Source data START
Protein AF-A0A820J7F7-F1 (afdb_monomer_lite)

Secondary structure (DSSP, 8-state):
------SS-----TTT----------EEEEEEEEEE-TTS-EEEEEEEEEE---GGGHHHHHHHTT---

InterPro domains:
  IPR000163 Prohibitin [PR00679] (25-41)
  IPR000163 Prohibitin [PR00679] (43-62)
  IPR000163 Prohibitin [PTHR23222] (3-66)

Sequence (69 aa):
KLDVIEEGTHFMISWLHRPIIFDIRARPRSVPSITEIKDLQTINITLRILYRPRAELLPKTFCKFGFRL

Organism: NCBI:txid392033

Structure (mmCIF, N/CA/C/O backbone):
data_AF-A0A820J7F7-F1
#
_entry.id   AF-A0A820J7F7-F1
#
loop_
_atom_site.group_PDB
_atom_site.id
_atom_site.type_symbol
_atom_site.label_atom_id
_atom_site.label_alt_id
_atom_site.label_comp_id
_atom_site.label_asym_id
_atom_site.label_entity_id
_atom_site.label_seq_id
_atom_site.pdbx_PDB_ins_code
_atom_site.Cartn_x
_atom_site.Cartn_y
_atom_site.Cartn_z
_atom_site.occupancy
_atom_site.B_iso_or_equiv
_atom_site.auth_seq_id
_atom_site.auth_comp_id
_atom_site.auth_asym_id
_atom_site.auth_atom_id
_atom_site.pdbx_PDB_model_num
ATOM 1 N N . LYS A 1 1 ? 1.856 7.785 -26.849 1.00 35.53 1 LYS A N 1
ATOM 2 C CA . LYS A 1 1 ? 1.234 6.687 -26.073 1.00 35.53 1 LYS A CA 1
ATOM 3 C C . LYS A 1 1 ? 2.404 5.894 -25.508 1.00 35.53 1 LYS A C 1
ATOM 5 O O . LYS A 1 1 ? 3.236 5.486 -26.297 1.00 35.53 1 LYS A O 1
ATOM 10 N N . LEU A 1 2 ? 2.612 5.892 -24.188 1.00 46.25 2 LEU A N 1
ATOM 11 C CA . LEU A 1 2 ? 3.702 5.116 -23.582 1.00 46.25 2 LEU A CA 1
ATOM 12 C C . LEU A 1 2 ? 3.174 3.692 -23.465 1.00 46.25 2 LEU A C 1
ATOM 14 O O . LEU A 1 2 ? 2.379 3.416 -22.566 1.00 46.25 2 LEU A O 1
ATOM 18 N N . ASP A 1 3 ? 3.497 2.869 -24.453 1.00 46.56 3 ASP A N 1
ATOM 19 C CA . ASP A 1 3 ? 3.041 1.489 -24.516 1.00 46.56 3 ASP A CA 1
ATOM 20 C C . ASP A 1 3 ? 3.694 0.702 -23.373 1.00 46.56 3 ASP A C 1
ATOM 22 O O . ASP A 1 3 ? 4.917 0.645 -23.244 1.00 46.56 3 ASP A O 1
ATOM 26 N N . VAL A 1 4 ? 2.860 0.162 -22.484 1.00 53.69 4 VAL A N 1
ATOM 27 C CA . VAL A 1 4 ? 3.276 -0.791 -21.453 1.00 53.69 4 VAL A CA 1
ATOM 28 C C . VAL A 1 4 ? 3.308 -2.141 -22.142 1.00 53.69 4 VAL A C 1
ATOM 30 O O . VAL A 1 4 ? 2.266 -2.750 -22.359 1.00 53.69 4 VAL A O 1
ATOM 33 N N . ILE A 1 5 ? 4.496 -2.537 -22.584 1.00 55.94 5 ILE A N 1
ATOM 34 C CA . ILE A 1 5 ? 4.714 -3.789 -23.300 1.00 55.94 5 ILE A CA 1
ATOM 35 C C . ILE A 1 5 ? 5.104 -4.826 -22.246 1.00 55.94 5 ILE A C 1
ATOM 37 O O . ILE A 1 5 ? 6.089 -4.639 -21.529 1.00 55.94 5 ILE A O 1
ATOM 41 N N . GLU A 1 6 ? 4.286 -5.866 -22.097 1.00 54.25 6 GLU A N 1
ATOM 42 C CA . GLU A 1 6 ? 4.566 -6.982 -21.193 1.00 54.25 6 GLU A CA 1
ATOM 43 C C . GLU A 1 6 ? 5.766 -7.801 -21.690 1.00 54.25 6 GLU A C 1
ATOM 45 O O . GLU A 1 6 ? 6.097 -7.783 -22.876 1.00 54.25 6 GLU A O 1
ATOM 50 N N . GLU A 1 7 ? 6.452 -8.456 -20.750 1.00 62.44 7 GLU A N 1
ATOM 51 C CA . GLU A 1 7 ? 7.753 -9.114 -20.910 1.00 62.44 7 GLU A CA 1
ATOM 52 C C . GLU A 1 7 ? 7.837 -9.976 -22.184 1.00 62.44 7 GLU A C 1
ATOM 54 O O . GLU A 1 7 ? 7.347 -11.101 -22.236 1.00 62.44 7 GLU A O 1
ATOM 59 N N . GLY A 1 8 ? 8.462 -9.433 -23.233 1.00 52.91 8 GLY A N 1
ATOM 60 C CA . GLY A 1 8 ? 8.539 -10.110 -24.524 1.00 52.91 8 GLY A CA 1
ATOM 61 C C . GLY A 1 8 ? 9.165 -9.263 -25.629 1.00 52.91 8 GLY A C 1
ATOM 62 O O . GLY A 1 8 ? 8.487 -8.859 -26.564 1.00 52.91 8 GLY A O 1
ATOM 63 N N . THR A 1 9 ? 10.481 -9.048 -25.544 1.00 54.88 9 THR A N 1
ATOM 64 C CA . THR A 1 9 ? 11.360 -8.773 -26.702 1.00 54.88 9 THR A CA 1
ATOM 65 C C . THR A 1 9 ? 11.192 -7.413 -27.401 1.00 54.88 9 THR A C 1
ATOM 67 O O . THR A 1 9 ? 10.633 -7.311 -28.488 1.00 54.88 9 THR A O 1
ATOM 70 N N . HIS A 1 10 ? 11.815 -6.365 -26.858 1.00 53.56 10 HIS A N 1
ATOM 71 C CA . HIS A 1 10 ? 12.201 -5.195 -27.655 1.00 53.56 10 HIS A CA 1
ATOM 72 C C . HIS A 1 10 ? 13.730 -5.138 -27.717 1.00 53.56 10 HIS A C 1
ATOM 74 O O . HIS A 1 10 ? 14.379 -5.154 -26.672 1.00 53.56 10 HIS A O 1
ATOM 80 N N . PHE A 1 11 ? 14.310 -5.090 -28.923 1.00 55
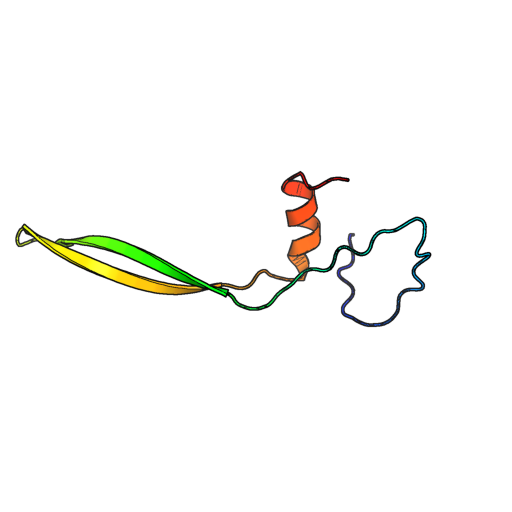.38 11 PHE A N 1
ATOM 81 C CA . PHE A 1 11 ? 15.747 -4.879 -29.140 1.00 55.38 11 PHE A CA 1
ATOM 82 C C . PHE A 1 11 ? 16.199 -3.632 -28.361 1.00 55.38 11 PHE A C 1
ATOM 84 O O . PHE A 1 11 ? 15.923 -2.500 -28.758 1.00 55.38 11 PHE A O 1
ATOM 91 N N . MET A 1 12 ? 16.833 -3.827 -27.204 1.00 54.53 12 MET A N 1
ATOM 92 C CA . MET A 1 12 ? 17.230 -2.736 -26.321 1.00 54.53 12 MET A CA 1
ATOM 93 C C . MET A 1 12 ? 18.706 -2.432 -26.558 1.00 54.53 12 MET A C 1
ATOM 95 O O . MET A 1 12 ? 19.583 -3.215 -26.204 1.00 54.53 12 MET A O 1
ATOM 99 N N . ILE A 1 13 ? 18.973 -1.281 -27.169 1.00 58.47 13 ILE A N 1
ATOM 100 C CA . ILE A 1 13 ? 20.304 -0.677 -27.215 1.00 58.47 13 ILE A CA 1
ATOM 101 C C . ILE A 1 13 ? 20.682 -0.298 -25.774 1.00 58.47 13 ILE A C 1
ATOM 103 O O . ILE A 1 13 ? 20.239 0.709 -25.221 1.00 58.47 13 ILE A O 1
ATOM 107 N N . SER A 1 14 ? 21.451 -1.178 -25.140 1.00 55.78 14 SER A N 1
ATOM 108 C CA . SER A 1 14 ? 21.696 -1.242 -23.695 1.00 55.78 14 SER A CA 1
ATOM 109 C C . SER A 1 14 ? 22.593 -0.130 -23.139 1.00 55.78 14 SER A C 1
ATOM 111 O O . SER A 1 14 ? 22.635 0.055 -21.926 1.00 55.78 14 SER A O 1
ATOM 113 N N . TRP A 1 15 ? 23.275 0.645 -23.990 1.00 61.69 15 TRP A N 1
ATOM 114 C CA . TRP A 1 15 ? 24.139 1.748 -23.542 1.00 61.69 15 TRP A CA 1
ATOM 115 C C . TRP A 1 15 ? 23.428 3.107 -23.443 1.00 61.69 15 TRP A C 1
ATOM 117 O O . TRP A 1 15 ? 23.917 3.982 -22.733 1.00 61.69 15 TRP A O 1
ATOM 127 N N . LEU A 1 16 ? 22.286 3.297 -24.119 1.00 62.78 16 LEU A N 1
ATOM 128 C CA . LEU A 1 16 ? 21.547 4.572 -24.117 1.00 62.78 16 LEU A CA 1
ATOM 129 C C . LEU A 1 16 ? 20.286 4.531 -23.235 1.00 62.78 16 LEU A C 1
ATOM 131 O O . LEU A 1 16 ? 19.846 5.567 -22.744 1.00 62.78 16 LEU A O 1
ATOM 135 N N . HIS A 1 17 ? 19.714 3.346 -22.998 1.00 61.81 17 HIS A N 1
ATOM 136 C CA . HIS A 1 17 ? 18.469 3.179 -22.246 1.00 61.81 17 HIS A CA 1
ATOM 137 C C . HIS A 1 17 ? 18.708 2.318 -20.997 1.00 61.81 17 HIS A C 1
ATOM 139 O O . HIS A 1 17 ? 18.999 1.127 -21.106 1.00 61.81 17 HIS A O 1
ATOM 145 N N . ARG A 1 18 ? 18.587 2.899 -19.794 1.00 68.12 18 ARG A N 1
ATOM 146 C CA . ARG A 1 18 ? 18.604 2.120 -18.543 1.00 68.12 18 ARG A CA 1
ATOM 147 C C . ARG A 1 18 ? 17.235 1.452 -18.355 1.00 68.12 18 ARG A C 1
ATOM 149 O O . ARG A 1 18 ? 16.240 2.177 -18.315 1.00 68.12 18 ARG A O 1
ATOM 156 N N . PRO A 1 19 ? 17.148 0.115 -18.226 1.00 64.25 19 PRO A N 1
ATOM 157 C CA . PRO A 1 19 ? 15.875 -0.535 -17.941 1.00 64.25 19 PRO A CA 1
ATOM 158 C C . PRO A 1 19 ? 15.403 -0.141 -16.540 1.00 64.25 19 PRO A C 1
ATOM 160 O O . PRO A 1 19 ? 16.119 -0.330 -15.557 1.00 64.25 19 PRO A O 1
ATOM 163 N N . ILE A 1 20 ? 14.190 0.401 -16.446 1.00 70.06 20 ILE A N 1
ATOM 16
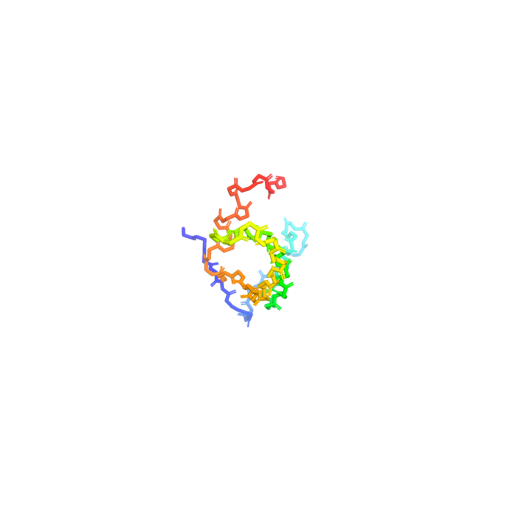4 C CA . ILE A 1 20 ? 13.533 0.667 -15.165 1.00 70.06 20 ILE A CA 1
ATOM 165 C C . ILE A 1 20 ? 12.643 -0.536 -14.874 1.00 70.06 20 ILE A C 1
ATOM 167 O O . ILE A 1 20 ? 11.572 -0.688 -15.458 1.00 70.06 20 ILE A O 1
ATOM 171 N N . ILE A 1 21 ? 13.132 -1.427 -14.015 1.00 74.00 21 ILE A N 1
ATOM 172 C CA . ILE A 1 21 ? 12.416 -2.640 -13.620 1.00 74.00 21 ILE A CA 1
ATOM 173 C C . ILE A 1 21 ? 11.407 -2.263 -12.534 1.00 74.00 21 ILE A C 1
ATOM 175 O O . ILE A 1 21 ? 11.780 -1.703 -11.501 1.00 74.00 21 ILE A O 1
ATOM 179 N N . PHE A 1 22 ? 10.132 -2.583 -12.755 1.00 72.19 22 PHE A N 1
ATOM 180 C CA . PHE A 1 22 ? 9.063 -2.337 -11.791 1.00 72.19 22 PHE A CA 1
ATOM 181 C C . PHE A 1 22 ? 8.584 -3.647 -11.165 1.00 72.19 22 PHE A C 1
ATOM 183 O O . PHE A 1 22 ? 8.161 -4.562 -11.863 1.00 72.19 22 PHE A O 1
ATOM 190 N N . ASP A 1 23 ? 8.600 -3.716 -9.835 1.00 74.38 23 ASP A N 1
ATOM 191 C CA . ASP A 1 23 ? 8.010 -4.827 -9.087 1.00 74.38 23 ASP A CA 1
ATOM 192 C C . ASP A 1 23 ? 6.506 -4.581 -8.863 1.00 74.38 23 ASP A C 1
ATOM 194 O O . ASP A 1 23 ? 6.113 -3.646 -8.162 1.00 74.38 23 ASP A O 1
ATOM 198 N N . ILE A 1 24 ? 5.658 -5.418 -9.471 1.00 76.75 24 ILE A N 1
ATOM 199 C CA . ILE A 1 24 ? 4.183 -5.319 -9.431 1.00 76.75 24 ILE A CA 1
ATOM 200 C C . ILE A 1 24 ? 3.588 -6.237 -8.345 1.00 76.75 24 ILE A C 1
ATOM 202 O O . ILE A 1 24 ? 2.369 -6.360 -8.196 1.00 76.75 24 ILE A O 1
ATOM 206 N N . ARG A 1 25 ? 4.432 -6.897 -7.544 1.00 82.62 25 ARG A N 1
ATOM 207 C CA . ARG A 1 25 ? 3.967 -7.827 -6.513 1.00 82.62 25 ARG A CA 1
ATOM 208 C C . ARG A 1 25 ? 3.092 -7.119 -5.484 1.00 82.62 25 ARG A C 1
ATOM 210 O O . ARG A 1 25 ? 3.346 -5.987 -5.070 1.00 82.62 25 ARG A O 1
ATOM 217 N N . ALA A 1 26 ? 2.043 -7.818 -5.064 1.00 84.94 26 ALA A N 1
ATOM 218 C CA . ALA A 1 26 ? 1.130 -7.319 -4.054 1.00 84.94 26 ALA A CA 1
ATOM 219 C C . ALA A 1 26 ? 1.844 -7.254 -2.696 1.00 84.94 26 ALA A C 1
ATOM 221 O O . ALA A 1 26 ? 2.405 -8.249 -2.238 1.00 84.94 26 ALA A O 1
ATOM 222 N N . ARG A 1 27 ? 1.834 -6.082 -2.055 1.00 88.00 27 ARG A N 1
ATOM 223 C CA . ARG A 1 27 ? 2.489 -5.857 -0.762 1.00 88.00 27 ARG A CA 1
ATOM 224 C C . ARG A 1 27 ? 1.433 -5.681 0.329 1.00 88.00 27 ARG A C 1
ATOM 226 O O . ARG A 1 27 ? 0.480 -4.922 0.133 1.00 88.00 27 ARG A O 1
ATOM 233 N N . PRO A 1 28 ? 1.552 -6.378 1.470 1.00 86.25 28 PRO A N 1
ATOM 234 C CA . PRO A 1 28 ? 0.637 -6.184 2.584 1.00 86.25 28 PRO A CA 1
ATOM 235 C C . PRO A 1 28 ? 0.961 -4.873 3.316 1.00 86.25 28 PRO A C 1
ATOM 237 O O . PRO A 1 28 ? 2.124 -4.564 3.568 1.00 86.25 28 PRO A O 1
ATOM 240 N N . ARG A 1 29 ? -0.065
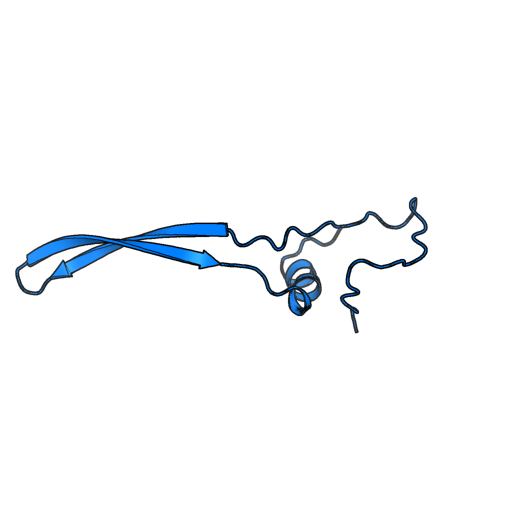 -4.108 3.696 1.00 87.75 29 ARG A N 1
ATOM 241 C CA . ARG A 1 29 ? 0.033 -2.943 4.584 1.00 87.75 29 ARG A CA 1
ATOM 242 C C . ARG A 1 29 ? -0.965 -3.095 5.723 1.00 87.75 29 ARG A C 1
ATOM 244 O O . ARG A 1 29 ? -2.163 -3.216 5.483 1.00 87.75 29 ARG A O 1
ATOM 251 N N . SER A 1 30 ? -0.476 -3.077 6.957 1.00 87.81 30 SER A N 1
ATOM 252 C CA . SER A 1 30 ? -1.318 -2.982 8.149 1.00 87.81 30 SER A CA 1
ATOM 253 C C . SER A 1 30 ? -1.507 -1.514 8.517 1.00 87.81 30 SER A C 1
ATOM 255 O O . SER A 1 30 ? -0.527 -0.824 8.797 1.00 87.81 30 SER A O 1
ATOM 257 N N . VAL A 1 31 ? -2.747 -1.035 8.506 1.00 87.06 31 VAL A N 1
ATOM 258 C CA . VAL A 1 31 ? -3.102 0.304 8.985 1.00 87.06 31 VAL A CA 1
ATOM 259 C C . VAL A 1 31 ? -3.752 0.139 10.358 1.00 87.06 31 VAL A C 1
ATOM 261 O O . VAL A 1 31 ? -4.841 -0.438 10.434 1.00 87.06 31 VAL A O 1
ATOM 264 N N . PRO A 1 32 ? -3.091 0.565 11.449 1.00 85.00 32 PRO A N 1
ATOM 265 C CA . PRO A 1 32 ? -3.739 0.636 12.747 1.00 85.00 32 PRO A CA 1
ATOM 266 C C . PRO A 1 32 ? -4.715 1.819 12.755 1.00 85.00 32 PRO A C 1
ATOM 268 O O . PRO A 1 32 ? -4.392 2.912 12.289 1.00 85.00 32 PRO A O 1
ATOM 271 N N . SER A 1 33 ? -5.917 1.598 13.269 1.00 86.62 33 SER A N 1
ATOM 272 C CA . SER A 1 33 ? -6.952 2.610 13.452 1.00 86.62 33 SER A CA 1
ATOM 273 C C . SER A 1 33 ? -7.454 2.522 14.885 1.00 86.62 33 SER A C 1
ATOM 275 O O . SER A 1 33 ? -7.927 1.477 15.328 1.00 86.62 33 SER A O 1
ATOM 277 N N . ILE A 1 34 ? -7.308 3.619 15.618 1.00 86.94 34 ILE A N 1
ATOM 278 C CA . ILE A 1 34 ? -7.851 3.750 16.964 1.00 86.94 34 ILE A CA 1
ATOM 279 C C . ILE A 1 34 ? -9.256 4.332 16.837 1.00 86.94 34 ILE A C 1
ATOM 281 O O . ILE A 1 34 ? -9.451 5.349 16.172 1.00 86.94 34 ILE A O 1
ATOM 285 N N . THR A 1 35 ? -10.242 3.639 17.394 1.00 86.19 35 THR A N 1
ATOM 286 C CA . THR A 1 35 ? -11.658 3.997 17.252 1.00 86.19 35 THR A CA 1
ATOM 287 C C . THR A 1 35 ? -12.248 4.181 18.635 1.00 86.19 35 THR A C 1
ATOM 289 O O . THR A 1 35 ? -12.121 3.297 19.479 1.00 86.19 35 THR A O 1
ATOM 292 N N . GLU A 1 36 ? -12.885 5.323 18.862 1.00 86.25 36 GLU A N 1
ATOM 293 C CA . GLU A 1 36 ? -13.635 5.600 20.082 1.00 86.25 36 GLU A CA 1
ATOM 294 C C . GLU A 1 36 ? -15.087 5.157 19.885 1.00 86.25 36 GLU A C 1
ATOM 296 O O . GLU A 1 36 ? -15.738 5.517 18.901 1.00 86.25 36 GLU A O 1
ATOM 301 N N . ILE A 1 37 ? -15.578 4.314 20.787 1.00 87.69 37 ILE A N 1
ATOM 302 C CA . ILE A 1 37 ? -16.938 3.775 20.756 1.00 87.69 37 ILE A CA 1
ATOM 303 C C . ILE A 1 37 ? -17.831 4.643 21.635 1.00 87.69 37 ILE A C 1
ATOM 305 O O . ILE A 1 37 ? -17.369 5.268 22.585 1.00 87.69 37 ILE A O 1
ATOM 309 N N . LYS A 1 38 ? -19.134 4.650 21.333 1.00 84.69 38 LYS A N 1
ATOM 310 C CA . LYS A 1 38 ? -20.183 5.416 22.028 1.00 84.69 38 LYS A CA 1
ATOM 311 C C . LYS A 1 38 ? -20.172 5.264 23.560 1.00 84.69 38 LYS A C 1
ATOM 313 O O . LYS A 1 38 ? -20.672 6.139 24.257 1.00 84.69 38 LYS A O 1
ATOM 318 N N . ASP A 1 39 ? -19.567 4.195 24.063 1.00 85.56 39 ASP A N 1
ATOM 319 C CA . ASP A 1 39 ? -19.428 3.877 25.483 1.00 85.56 39 ASP A CA 1
ATOM 320 C C . ASP A 1 39 ? -18.088 4.355 26.094 1.00 85.56 39 ASP A C 1
ATOM 322 O O . ASP A 1 39 ? -17.650 3.809 27.104 1.00 85.56 39 ASP A O 1
ATOM 326 N N . LEU A 1 40 ? -17.411 5.341 25.476 1.00 80.88 40 LEU A N 1
ATOM 327 C CA . LEU A 1 40 ? -16.068 5.844 25.838 1.00 80.88 40 LEU A CA 1
ATOM 328 C C . LEU A 1 40 ? -14.968 4.765 25.851 1.00 80.88 40 LEU A C 1
ATOM 330 O O . LEU A 1 40 ? -13.930 4.901 26.501 1.00 80.88 40 LEU A O 1
ATOM 334 N N . GLN A 1 41 ? -15.179 3.673 25.121 1.00 86.94 41 GLN A N 1
ATOM 335 C CA . GLN A 1 41 ? -14.192 2.608 24.986 1.00 86.94 41 GLN A CA 1
ATOM 336 C C . GLN A 1 41 ? -13.345 2.843 23.741 1.00 86.94 41 GLN A C 1
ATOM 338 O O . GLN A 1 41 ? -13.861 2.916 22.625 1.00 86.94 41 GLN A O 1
Source data END
Give an exact copy of the lines above from the line with "ATOM 218 C CA" up to and including the line with "ATOM 224 C C", and leave everything else out.

ATOM 218 C CA . ALA A 1 26 ? 1.130 -7.319 -4.054 1.00 84.94 26 ALA A CA 1
ATOM 219 C C . ALA A 1 26 ? 1.844 -7.254 -2.696 1.00 84.94 26 ALA A C 1
ATOM 221 O O . ALA A 1 26 ? 2.405 -8.249 -2.238 1.00 84.94 26 ALA A O 1
ATOM 222 N N . ARG A 1 27 ? 1.834 -6.082 -2.055 1.00 88.00 27 ARG A N 1
ATOM 223 C CA . ARG A 1 27 ? 2.489 -5.857 -0.762 1.00 88.00 27 ARG A CA 1
ATOM 224 C C . ARG A 1 27 ? 1.433 -5.681 0.329 1.00 88.00 27 ARG A C 1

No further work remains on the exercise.